I co-founded TJT in 1978 when I was exactly thirty-three years old.
On my last birthday, I was sixty-six. For what amounts to half my life, I’ve been able to work within a single artistic home, something rare and wonderful in the world of American theatre.
But all homes are temporary and TJT is about to end – at least in its current form. Many of you have already heard this news and know why we’ve decided to close the company at the end of the 2012, thirty-fourth season. If you haven’t, there’s a brief account on the TJT website, http://www.tjt-sf.org.
In 1931, the founding members of The Group Theatre created a community of trust that allowed them to “build a dream” together and, from it, make a new kind of theatre – one that could shape a still-young, American culture. The plays they produced – particularly those by Group member Clifford Odets – became touchstones for generations of American writers: Arthur Miller, Alfred Kazin, Bernard Malamud, Grace Paley, among others.
For me, the great discovery of the five years I spent researching and writing In the Maze… has been that the Group’s story is, perhaps, its greatest and most far-reaching gift to all of us who followed. As I came to know the landscape of that story, I recognized its contours in the turbulent history of all the American ensemble theatres whose work inspired TJT’s: The Living Theatre, The Open Theatre, The Free Southern Theatre, Bread and Puppet, Teatro Campesino, and more. I learned that before Harold Clurman, Lee Strasberg, Cheryl Crawford and about twenty-five more young theatre-makers started the Group, there had never been any ensemble theatre in this country and there had been no serious representation on stage of working-class, immigrant or poor Americans. No plays that drew on the enormous energy that had been building through the first three decades of the roiling century. I felt as though I had met my ancestors.
When my travels through the 1930s began, I had no idea that TJT was approaching its own end as an ensemble theatre or that In the Maze of Our Own Lives would launch its last season. Neither did I have any idea, when I began work on this play, that a new movement like Occupy Wall Street and all the gatherings it has inspired around the world would be embodying so many of the same hopes for real democracy that motivated the Group.

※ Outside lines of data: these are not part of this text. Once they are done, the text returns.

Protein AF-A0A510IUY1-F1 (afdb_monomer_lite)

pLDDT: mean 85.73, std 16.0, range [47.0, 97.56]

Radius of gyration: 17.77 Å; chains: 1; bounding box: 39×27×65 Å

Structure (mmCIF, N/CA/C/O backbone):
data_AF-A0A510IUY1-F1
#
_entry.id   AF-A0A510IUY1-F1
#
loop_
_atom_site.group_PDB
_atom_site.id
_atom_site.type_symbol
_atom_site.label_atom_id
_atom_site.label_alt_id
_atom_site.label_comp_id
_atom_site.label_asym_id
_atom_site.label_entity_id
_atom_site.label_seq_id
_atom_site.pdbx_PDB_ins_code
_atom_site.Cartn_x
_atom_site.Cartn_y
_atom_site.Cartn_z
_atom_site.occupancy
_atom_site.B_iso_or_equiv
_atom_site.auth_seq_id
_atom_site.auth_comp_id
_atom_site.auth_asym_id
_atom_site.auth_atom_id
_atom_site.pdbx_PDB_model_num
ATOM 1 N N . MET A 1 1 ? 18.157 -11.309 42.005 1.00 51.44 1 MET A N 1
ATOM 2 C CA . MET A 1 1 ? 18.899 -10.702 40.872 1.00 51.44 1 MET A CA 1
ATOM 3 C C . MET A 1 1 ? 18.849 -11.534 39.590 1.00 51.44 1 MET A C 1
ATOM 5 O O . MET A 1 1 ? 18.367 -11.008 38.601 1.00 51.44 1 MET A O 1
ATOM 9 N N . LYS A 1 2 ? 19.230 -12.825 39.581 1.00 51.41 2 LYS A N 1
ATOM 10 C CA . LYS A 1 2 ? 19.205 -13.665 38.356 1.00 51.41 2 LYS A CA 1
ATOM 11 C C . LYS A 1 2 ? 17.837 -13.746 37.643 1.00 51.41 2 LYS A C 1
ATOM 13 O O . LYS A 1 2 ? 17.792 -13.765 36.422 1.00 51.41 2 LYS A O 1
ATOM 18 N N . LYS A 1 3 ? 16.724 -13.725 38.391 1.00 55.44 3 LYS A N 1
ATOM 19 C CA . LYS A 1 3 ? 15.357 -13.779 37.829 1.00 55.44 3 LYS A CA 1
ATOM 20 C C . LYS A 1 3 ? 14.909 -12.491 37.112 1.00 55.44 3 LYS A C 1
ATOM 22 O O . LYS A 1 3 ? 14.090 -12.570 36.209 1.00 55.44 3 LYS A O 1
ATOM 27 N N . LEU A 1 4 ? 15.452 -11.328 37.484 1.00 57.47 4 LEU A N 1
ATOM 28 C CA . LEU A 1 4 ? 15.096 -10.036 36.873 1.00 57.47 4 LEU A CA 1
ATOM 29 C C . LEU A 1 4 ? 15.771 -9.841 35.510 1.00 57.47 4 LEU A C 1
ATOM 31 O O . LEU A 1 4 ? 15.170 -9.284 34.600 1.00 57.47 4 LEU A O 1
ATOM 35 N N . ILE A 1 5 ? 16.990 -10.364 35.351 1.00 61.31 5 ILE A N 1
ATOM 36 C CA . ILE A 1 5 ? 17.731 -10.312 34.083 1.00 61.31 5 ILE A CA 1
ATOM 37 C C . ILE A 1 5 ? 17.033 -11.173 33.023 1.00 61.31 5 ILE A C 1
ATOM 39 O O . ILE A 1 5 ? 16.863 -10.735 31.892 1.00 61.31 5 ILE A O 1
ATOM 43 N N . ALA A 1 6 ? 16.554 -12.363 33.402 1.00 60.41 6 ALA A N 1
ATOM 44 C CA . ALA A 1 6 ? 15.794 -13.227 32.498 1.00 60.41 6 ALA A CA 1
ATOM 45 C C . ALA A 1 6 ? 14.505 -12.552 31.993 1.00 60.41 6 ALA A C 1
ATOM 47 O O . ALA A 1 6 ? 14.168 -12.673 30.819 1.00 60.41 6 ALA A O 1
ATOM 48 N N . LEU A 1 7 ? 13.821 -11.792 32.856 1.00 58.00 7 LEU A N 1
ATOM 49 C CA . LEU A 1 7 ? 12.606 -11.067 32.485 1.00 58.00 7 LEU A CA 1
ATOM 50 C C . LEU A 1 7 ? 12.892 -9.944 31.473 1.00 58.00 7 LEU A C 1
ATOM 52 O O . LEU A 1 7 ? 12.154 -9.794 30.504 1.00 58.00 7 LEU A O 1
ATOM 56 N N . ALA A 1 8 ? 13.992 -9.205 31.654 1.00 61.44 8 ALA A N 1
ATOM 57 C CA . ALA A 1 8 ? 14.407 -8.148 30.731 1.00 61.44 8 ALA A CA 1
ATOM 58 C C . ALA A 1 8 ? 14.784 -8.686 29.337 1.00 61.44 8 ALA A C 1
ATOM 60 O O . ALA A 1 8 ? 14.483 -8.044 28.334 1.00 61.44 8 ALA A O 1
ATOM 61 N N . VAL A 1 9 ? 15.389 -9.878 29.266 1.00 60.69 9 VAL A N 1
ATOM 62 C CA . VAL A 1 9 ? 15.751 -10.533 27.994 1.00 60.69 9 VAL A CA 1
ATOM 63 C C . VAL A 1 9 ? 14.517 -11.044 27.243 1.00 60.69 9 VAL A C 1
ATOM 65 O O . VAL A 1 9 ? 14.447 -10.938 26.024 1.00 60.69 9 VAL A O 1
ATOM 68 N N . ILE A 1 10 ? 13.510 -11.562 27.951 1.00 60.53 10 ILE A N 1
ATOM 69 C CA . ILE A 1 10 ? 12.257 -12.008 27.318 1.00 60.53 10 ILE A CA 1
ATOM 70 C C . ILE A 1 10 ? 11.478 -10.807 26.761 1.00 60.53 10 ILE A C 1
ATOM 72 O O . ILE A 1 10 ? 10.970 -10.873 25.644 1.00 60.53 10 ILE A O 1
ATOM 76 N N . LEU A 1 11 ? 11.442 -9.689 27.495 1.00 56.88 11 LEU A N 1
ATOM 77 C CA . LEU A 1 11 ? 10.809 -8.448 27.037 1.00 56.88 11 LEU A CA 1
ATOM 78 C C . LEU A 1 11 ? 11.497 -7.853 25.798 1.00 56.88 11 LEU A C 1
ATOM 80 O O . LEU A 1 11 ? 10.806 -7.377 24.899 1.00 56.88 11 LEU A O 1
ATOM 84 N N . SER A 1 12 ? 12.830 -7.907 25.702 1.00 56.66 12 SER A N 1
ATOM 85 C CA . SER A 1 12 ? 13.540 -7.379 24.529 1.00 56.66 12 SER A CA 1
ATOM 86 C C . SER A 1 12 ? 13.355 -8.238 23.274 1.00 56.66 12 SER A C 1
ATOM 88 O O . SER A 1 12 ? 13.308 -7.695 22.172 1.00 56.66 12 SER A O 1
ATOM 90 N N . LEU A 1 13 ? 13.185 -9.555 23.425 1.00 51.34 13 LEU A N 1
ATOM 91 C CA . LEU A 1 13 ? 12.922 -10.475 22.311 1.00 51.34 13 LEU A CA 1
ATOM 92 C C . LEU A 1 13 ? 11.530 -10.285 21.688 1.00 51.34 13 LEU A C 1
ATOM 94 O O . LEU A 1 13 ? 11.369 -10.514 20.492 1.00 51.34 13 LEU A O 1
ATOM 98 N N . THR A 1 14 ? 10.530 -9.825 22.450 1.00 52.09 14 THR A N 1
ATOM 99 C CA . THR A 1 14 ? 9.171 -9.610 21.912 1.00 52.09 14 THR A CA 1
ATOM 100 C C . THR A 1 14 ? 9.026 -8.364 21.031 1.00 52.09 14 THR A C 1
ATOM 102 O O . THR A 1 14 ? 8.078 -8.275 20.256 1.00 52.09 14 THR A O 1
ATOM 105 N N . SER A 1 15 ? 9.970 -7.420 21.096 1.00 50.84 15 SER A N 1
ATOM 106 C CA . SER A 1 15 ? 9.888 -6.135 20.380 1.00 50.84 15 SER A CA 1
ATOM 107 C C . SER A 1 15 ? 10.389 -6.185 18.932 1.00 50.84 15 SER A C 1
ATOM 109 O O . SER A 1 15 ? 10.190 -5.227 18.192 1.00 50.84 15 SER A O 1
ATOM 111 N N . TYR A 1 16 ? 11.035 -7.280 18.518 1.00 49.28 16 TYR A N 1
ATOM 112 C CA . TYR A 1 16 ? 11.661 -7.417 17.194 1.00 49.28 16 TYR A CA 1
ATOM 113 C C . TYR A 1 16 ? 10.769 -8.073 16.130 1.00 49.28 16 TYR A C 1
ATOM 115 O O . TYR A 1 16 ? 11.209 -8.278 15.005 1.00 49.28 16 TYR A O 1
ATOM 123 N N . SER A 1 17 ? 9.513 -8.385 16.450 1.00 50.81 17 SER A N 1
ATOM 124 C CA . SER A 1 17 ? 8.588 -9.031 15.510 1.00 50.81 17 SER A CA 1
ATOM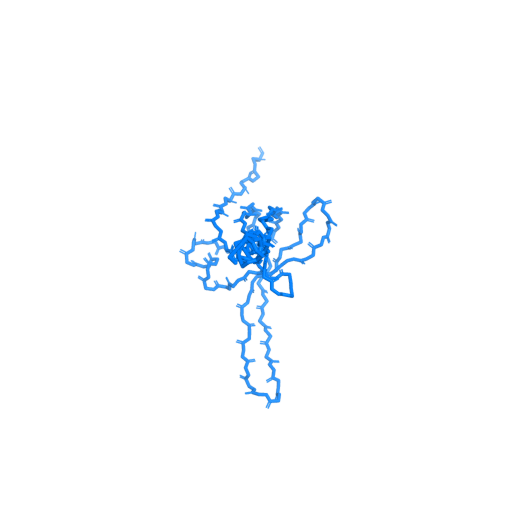 125 C C . SER A 1 17 ? 7.686 -8.036 14.767 1.00 50.81 17 SER A C 1
ATOM 127 O O . SER A 1 17 ? 6.524 -8.346 14.500 1.00 50.81 17 SER A O 1
ATOM 129 N N . GLN A 1 18 ? 8.181 -6.846 14.414 1.00 57.69 18 GLN A N 1
ATOM 130 C CA . GLN A 1 18 ? 7.578 -6.133 13.283 1.00 57.69 18 GLN A CA 1
ATOM 131 C C . GLN A 1 18 ? 8.109 -6.811 12.024 1.00 57.69 18 GLN A C 1
ATOM 133 O O . GLN A 1 18 ? 9.214 -6.526 11.576 1.00 57.69 18 GLN A O 1
ATOM 138 N N . ALA A 1 19 ? 7.373 -7.820 11.556 1.00 74.88 19 ALA A N 1
ATOM 139 C CA . ALA A 1 19 ? 7.754 -8.597 10.390 1.00 74.88 19 ALA A CA 1
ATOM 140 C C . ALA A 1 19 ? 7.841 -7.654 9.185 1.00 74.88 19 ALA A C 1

Life, in all its beautiful, ironic and poignant artistry, has rhymed our story with the Group’s. There’s a hard-won wisdom embedded in that story: the closing of any single theatre is not, as Harold Clurman put it, a catastrophe. In the Maze of Our Own Lives ends with my version of Clurman saying:
“Someday the accountants are going to look back at what we did and try to come up with a balance sheet for The Group Theatre. Success. Failure. Screw ‘em. Success and failure mean nothing next to what we lived and what lived in us. You know this. We all do: an impulse moved through us and it changed America.
“If it’s finished with us, it might be a relief.
“But if no one insists on paying attention to farmers and pipefitters, to janitors and young mothers being worked to death; if the passion to tell every forgotten story dies out, then it’s a gaping goddamn wound – a fatal wound – in the American soul.”